As to the benchmark part, this T-Rex tears apart other ‘sauras’ much due to its Exynos quad-core processor. Here, are the usual benchmarks done and compared between recent devices.

Samsung Galaxy S III AT&T Galaxy Note Motorola Droid RAZR HTC One X (LTE)
Quadrant 4,454 2,667 2,357 4,784
Vellamo 1,751 554 1,021 2,259
AnTuTu 11,960 6,582 6,027 6,956
SunSpider 0.9.1 (ms) 1,460 3,059 2,140 1,453
GLBenchmark Egypt Offscreen (fps) 99 33 28 56
CF-Bench 13,110 6,063 6,191 9,479



Software Features : 

Samsung drapes the stock Android theme with its own iteration of Touchwiz 5 and ships with Android version 4.0.4(Ice Cream Sandwich). This iteration is a uplift from the previous version, as the icons undergo overhaul to prove sophistication in the S III. The usual widgets and cluttery interface are included which can prove to be big turn-offs for the migrating iPhone and Windows users. The slab of Touchwiz is another negative sight for stock Nexus users.



But, this time, Touchwiz is relatively less jammed up and comes in with some useful tricks coming right up from the sleeves of Samsung.

  • 50GB of free Dropbox storage: Apart from gigabytes and gigabytes of storage, the device comes preloaded with the famous Dropbox app which offers an extra 50GB of cloud space which comes in handy when there is no PC around to sync.
  • Swiping contacts to call or message them: The simplest ideas are often the best. Swiping contacts left to send them a message or right to ring them becomes second nature after a while.
  • Smart stay: The screen refuses to timeout when you’re looking at it, based on face recognition via the front-facing camera. There’s nothing worse than a screen that switches off at the wrong moment and this feature solves the frustration when your screen turns off when reading a particular content.
  • Social tag: When you first take a photo of someone, the phone asks you to name them. From then on, it does all the hard work of recognizing that person again in future snaps, and linking up their social networking profiles so that you can share your photos faster.
  • Face unlock: This is a stock feature from pure Android 4, but fortunately Samsung has carried it over to TouchWiz 5. It works great and it’s the easily the fastest method of unlocking the phone, even though it isn’t the most secure.
  • S Beam: Merging Android Beam from the Android 4.0 and Wi-Fi Direct from its own kitchen, Samsung does a wonderful job of transferring files at higher rates than the conventional Bluetooth technology.
  • S Voice: Coming up against Apple’s own Siri, Samsung launches S Voice, which is not as comprehensive and user friendly as Siri is but patiently, it does work and favorable results can be obtained.

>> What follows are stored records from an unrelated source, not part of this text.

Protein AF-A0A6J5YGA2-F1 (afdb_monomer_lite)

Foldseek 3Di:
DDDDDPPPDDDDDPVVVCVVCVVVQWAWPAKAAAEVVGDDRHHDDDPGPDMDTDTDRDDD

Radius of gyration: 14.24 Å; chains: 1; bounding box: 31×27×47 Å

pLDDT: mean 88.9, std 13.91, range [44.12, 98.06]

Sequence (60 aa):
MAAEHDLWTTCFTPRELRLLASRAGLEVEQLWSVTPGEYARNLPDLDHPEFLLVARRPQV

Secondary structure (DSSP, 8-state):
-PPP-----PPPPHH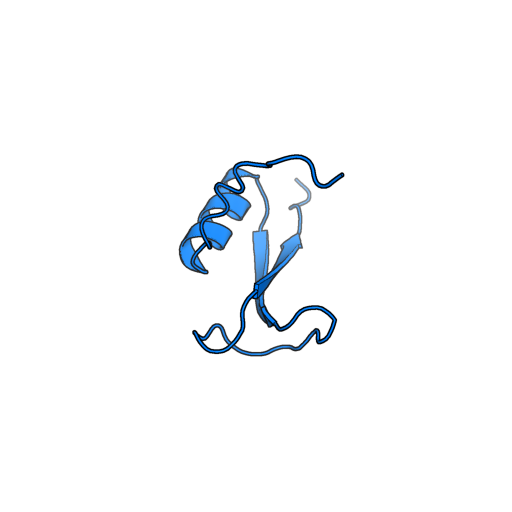HHHHHHHHTTPEEEEEEEEETTEEEEEPS-SSSSEEEEEEEPPP-

Structure (mmCIF, N/CA/C/O backbone):
data_AF-A0A6J5YGA2-F1
#
_entry.id   AF-A0A6J5YGA2-F1
#
loop_
_atom_site.group_PDB
_atom_site.id
_atom_site.type_symbol
_atom_site.label_atom_id
_atom_site.label_alt_id
_atom_site.label_comp_id
_atom_site.label_asym_id
_atom_site.label_entity_id
_atom_site.label_seq_id
_atom_site.pdbx_PDB_ins_code
_atom_site.Cartn_x
_atom_site.Cartn_y
_atom_site.Cartn_z
_atom_site.occupancy
_atom_site.B_iso_or_equiv
_atom_site.auth_seq_id
_atom_site.auth_comp_id
_atom_site.auth_asym_id
_atom_site.auth_atom_id
_atom_site.pdbx_PDB_model_num
ATOM 1 N N . MET A 1 1 ? -5.316 8.809 -31.404 1.00 44.12 1 MET A N 1
ATOM 2 C CA . MET A 1 1 ? -4.737 10.074 -30.906 1.00 44.12 1 MET A CA 1
ATOM 3 C C . MET A 1 1 ? -4.606 9.926 -29.404 1.00 44.12 1 MET A C 1
ATOM 5 O O . MET A 1 1 ? -5.624 9.687 -28.769 1.00 44.12 1 MET A O 1
ATOM 9 N N . ALA A 1 2 ? -3.390 9.928 -28.860 1.00 56.38 2 ALA A N 1
ATOM 10 C CA . ALA A 1 2 ? -3.197 9.891 -27.412 1.00 56.38 2 ALA A CA 1
ATOM 11 C C . ALA A 1 2 ? -3.484 11.295 -26.865 1.00 56.38 2 ALA A C 1
ATOM 13 O O . ALA A 1 2 ? -2.933 12.265 -27.379 1.00 56.38 2 ALA A O 1
ATOM 14 N N . ALA A 1 3 ? -4.395 11.410 -25.901 1.00 63.38 3 ALA A N 1
ATOM 15 C CA . ALA A 1 3 ? -4.593 12.659 -25.179 1.00 63.38 3 ALA A CA 1
ATOM 16 C C . ALA A 1 3 ? -3.403 12.854 -24.229 1.00 63.38 3 ALA A C 1
ATOM 18 O O . ALA A 1 3 ? -3.060 11.929 -23.494 1.00 63.38 3 ALA A O 1
ATOM 19 N N . GLU A 1 4 ? -2.768 14.026 -24.248 1.00 59.91 4 GLU A N 1
ATOM 20 C CA . GLU A 1 4 ? -1.783 14.392 -23.227 1.00 59.91 4 GLU A CA 1
ATOM 21 C C . GLU A 1 4 ? -2.484 14.415 -21.865 1.00 59.91 4 GLU A C 1
ATOM 23 O O . GLU A 1 4 ? -3.493 15.099 -21.680 1.00 59.91 4 GLU A O 1
ATOM 28 N N . HIS A 1 5 ? -2.006 13.598 -20.931 1.00 60.03 5 HIS A N 1
ATOM 29 C CA . HIS A 1 5 ? -2.463 13.583 -19.547 1.00 60.03 5 HIS A CA 1
ATOM 30 C C . HIS A 1 5 ? -1.260 13.890 -18.672 1.00 60.03 5 HIS A C 1
ATOM 32 O O . HIS A 1 5 ? -0.247 13.194 -18.735 1.00 60.03 5 HIS A O 1
ATOM 38 N N . ASP A 1 6 ? -1.379 14.946 -17.874 1.00 59.97 6 ASP A N 1
ATOM 39 C CA . ASP A 1 6 ? -0.375 15.320 -16.890 1.00 59.97 6 ASP A CA 1
ATOM 40 C C . ASP A 1 6 ? -0.484 14.345 -15.708 1.00 59.97 6 ASP A C 1
ATOM 42 O O . ASP A 1 6 ? -1.265 14.533 -14.772 1.00 59.97 6 ASP A O 1
ATOM 46 N N . LEU A 1 7 ? 0.203 13.206 -15.824 1.00 61.19 7 LEU A N 1
ATOM 47 C CA . LEU A 1 7 ? 0.207 12.147 -14.820 1.00 61.19 7 LEU A CA 1
ATOM 48 C C . LEU A 1 7 ? 1.113 12.566 -13.653 1.00 61.19 7 LEU A C 1
ATOM 50 O O . LEU A 1 7 ? 2.220 12.057 -13.496 1.00 61.19 7 LEU A O 1
ATOM 54 N N . TRP A 1 8 ? 0.629 13.483 -12.808 1.00 56.25 8 TRP A N 1
ATOM 55 C CA . TRP A 1 8 ? 1.218 13.803 -11.498 1.00 56.25 8 TRP A CA 1
ATOM 56 C C . TRP A 1 8 ? 1.024 12.645 -10.511 1.00 56.25 8 TRP A C 1
ATOM 58 O O . TRP A 1 8 ? 0.414 12.783 -9.451 1.00 56.25 8 TRP A O 1
ATOM 68 N N . THR A 1 9 ? 1.507 11.460 -10.863 1.00 69.25 9 THR A N 1
ATOM 69 C CA . THR A 1 9 ? 1.508 10.309 -9.968 1.00 69.25 9 THR A CA 1
ATOM 70 C C . THR A 1 9 ? 2.844 10.278 -9.245 1.00 69.25 9 THR A C 1
ATOM 72 O O . THR A 1 9 ? 3.850 9.833 -9.791 1.00 69.25 9 THR A O 1
ATOM 75 N N . THR A 1 10 ? 2.872 10.776 -8.011 1.00 74.12 10 THR A N 1
ATOM 76 C CA . THR A 1 10 ? 3.995 10.537 -7.099 1.00 74.12 10 THR A CA 1
ATOM 77 C C . THR A 1 10 ? 3.792 9.202 -6.396 1.00 74.12 10 THR A C 1
ATOM 79 O O . THR A 1 10 ? 2.682 8.907 -5.948 1.00 74.12 10 THR A O 1
ATOM 82 N N . CYS A 1 11 ? 4.852 8.407 -6.257 1.00 82.75 11 CYS A N 1
ATOM 83 C CA . CYS A 1 11 ? 4.789 7.178 -5.470 1.00 82.75 11 CYS A CA 1
ATOM 84 C C . CYS A 1 11 ? 4.562 7.500 -3.987 1.00 82.75 11 CYS A C 1
ATOM 86 O O . CYS A 1 11 ? 5.137 8.452 -3.461 1.00 82.75 11 CYS A O 1
ATOM 88 N N . PHE A 1 12 ? 3.768 6.673 -3.308 1.00 90.31 12 PHE A N 1
ATOM 89 C CA . PHE A 1 12 ? 3.650 6.718 -1.854 1.00 90.31 12 PHE A CA 1
ATOM 90 C C . PHE A 1 12 ? 4.647 5.763 -1.211 1.00 90.31 12 PHE A C 1
ATOM 92 O O . PHE A 1 12 ? 4.785 4.610 -1.612 1.00 90.31 12 PHE A O 1
ATOM 99 N N . THR A 1 13 ? 5.282 6.216 -0.141 1.00 94.00 13 THR A N 1
ATOM 100 C CA . THR A 1 13 ? 6.007 5.346 0.778 1.00 94.00 13 THR A CA 1
ATOM 101 C C . THR A 1 13 ? 5.030 4.483 1.590 1.00 94.00 13 THR A C 1
ATOM 103 O O . THR A 1 13 ? 3.885 4.882 1.844 1.00 94.00 13 THR A O 1
ATOM 106 N N . PRO A 1 14 ? 5.486 3.343 2.140 1.00 96.38 14 PRO A N 1
ATOM 107 C CA . PRO A 1 14 ? 4.669 2.535 3.045 1.00 96.38 14 PRO A CA 1
ATOM 108 C C . PRO A 1 14 ? 4.133 3.313 4.255 1.00 96.38 14 PRO A C 1
ATOM 110 O O . PRO A 1 14 ? 3.053 3.017 4.767 1.00 96.38 14 PRO A O 1
ATOM 113 N N . ARG A 1 15 ? 4.881 4.316 4.737 1.00 96.62 15 ARG A N 1
ATOM 114 C CA . ARG A 1 15 ? 4.461 5.152 5.869 1.00 96.62 15 ARG A CA 1
ATOM 115 C C . ARG A 1 15 ? 3.305 6.072 5.484 1.00 96.62 15 ARG A C 1
ATOM 117 O O . ARG A 1 15 ? 2.366 6.206 6.264 1.00 96.62 15 ARG A O 1
ATOM 124 N N . GLU A 1 16 ? 3.355 6.671 4.300 1.00 97.12 16 GLU A N 1
ATOM 125 C CA . GLU A 1 16 ? 2.285 7.538 3.800 1.00 97.12 16 GLU A CA 1
ATOM 126 C C . GLU A 1 16 ? 1.005 6.748 3.546 1.00 97.12 16 GLU A C 1
ATOM 128 O O . GLU A 1 16 ? -0.061 7.187 3.963 1.00 97.12 16 GLU A O 1
ATOM 133 N N . LEU A 1 17 ? 1.098 5.539 2.983 1.00 96.81 17 LEU A N 1
ATOM 134 C CA . LEU A 1 17 ? -0.067 4.663 2.812 1.00 96.81 17 LEU A CA 1
ATOM 135 C C . LEU A 1 17 ? -0.729 4.309 4.151 1.00 96.81 17 LEU A C 1
ATOM 137 O O . LEU A 1 17 ? -1.952 4.362 4.277 1.00 96.81 17 LEU A O 1
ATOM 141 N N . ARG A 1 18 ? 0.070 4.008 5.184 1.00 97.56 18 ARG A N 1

  • Pop Up Play: Watch a video when multi-tasking on your Android, Samsung at last fulfills this feature with Pop Up Play.



Wrap Up: 

This device is made for the people, be it of any gadget strata. S III directly goes into comparison with the One X, which scores over the S III in the solidity of its UI and a slightly better built, as always has been the case with HTC. But against the raw power of the S III, the One X falls mighty short which only the US One X variant can match up.

S III emerges as the king over the others due to its sheer performance and simple fluid technology used behind it. The only competitor which might end the dominance for this flagship is the Iphone 5 which is currently under works and makes it way to its rumored released in October. But till then, the King marches on truly ‘inspired by nature’.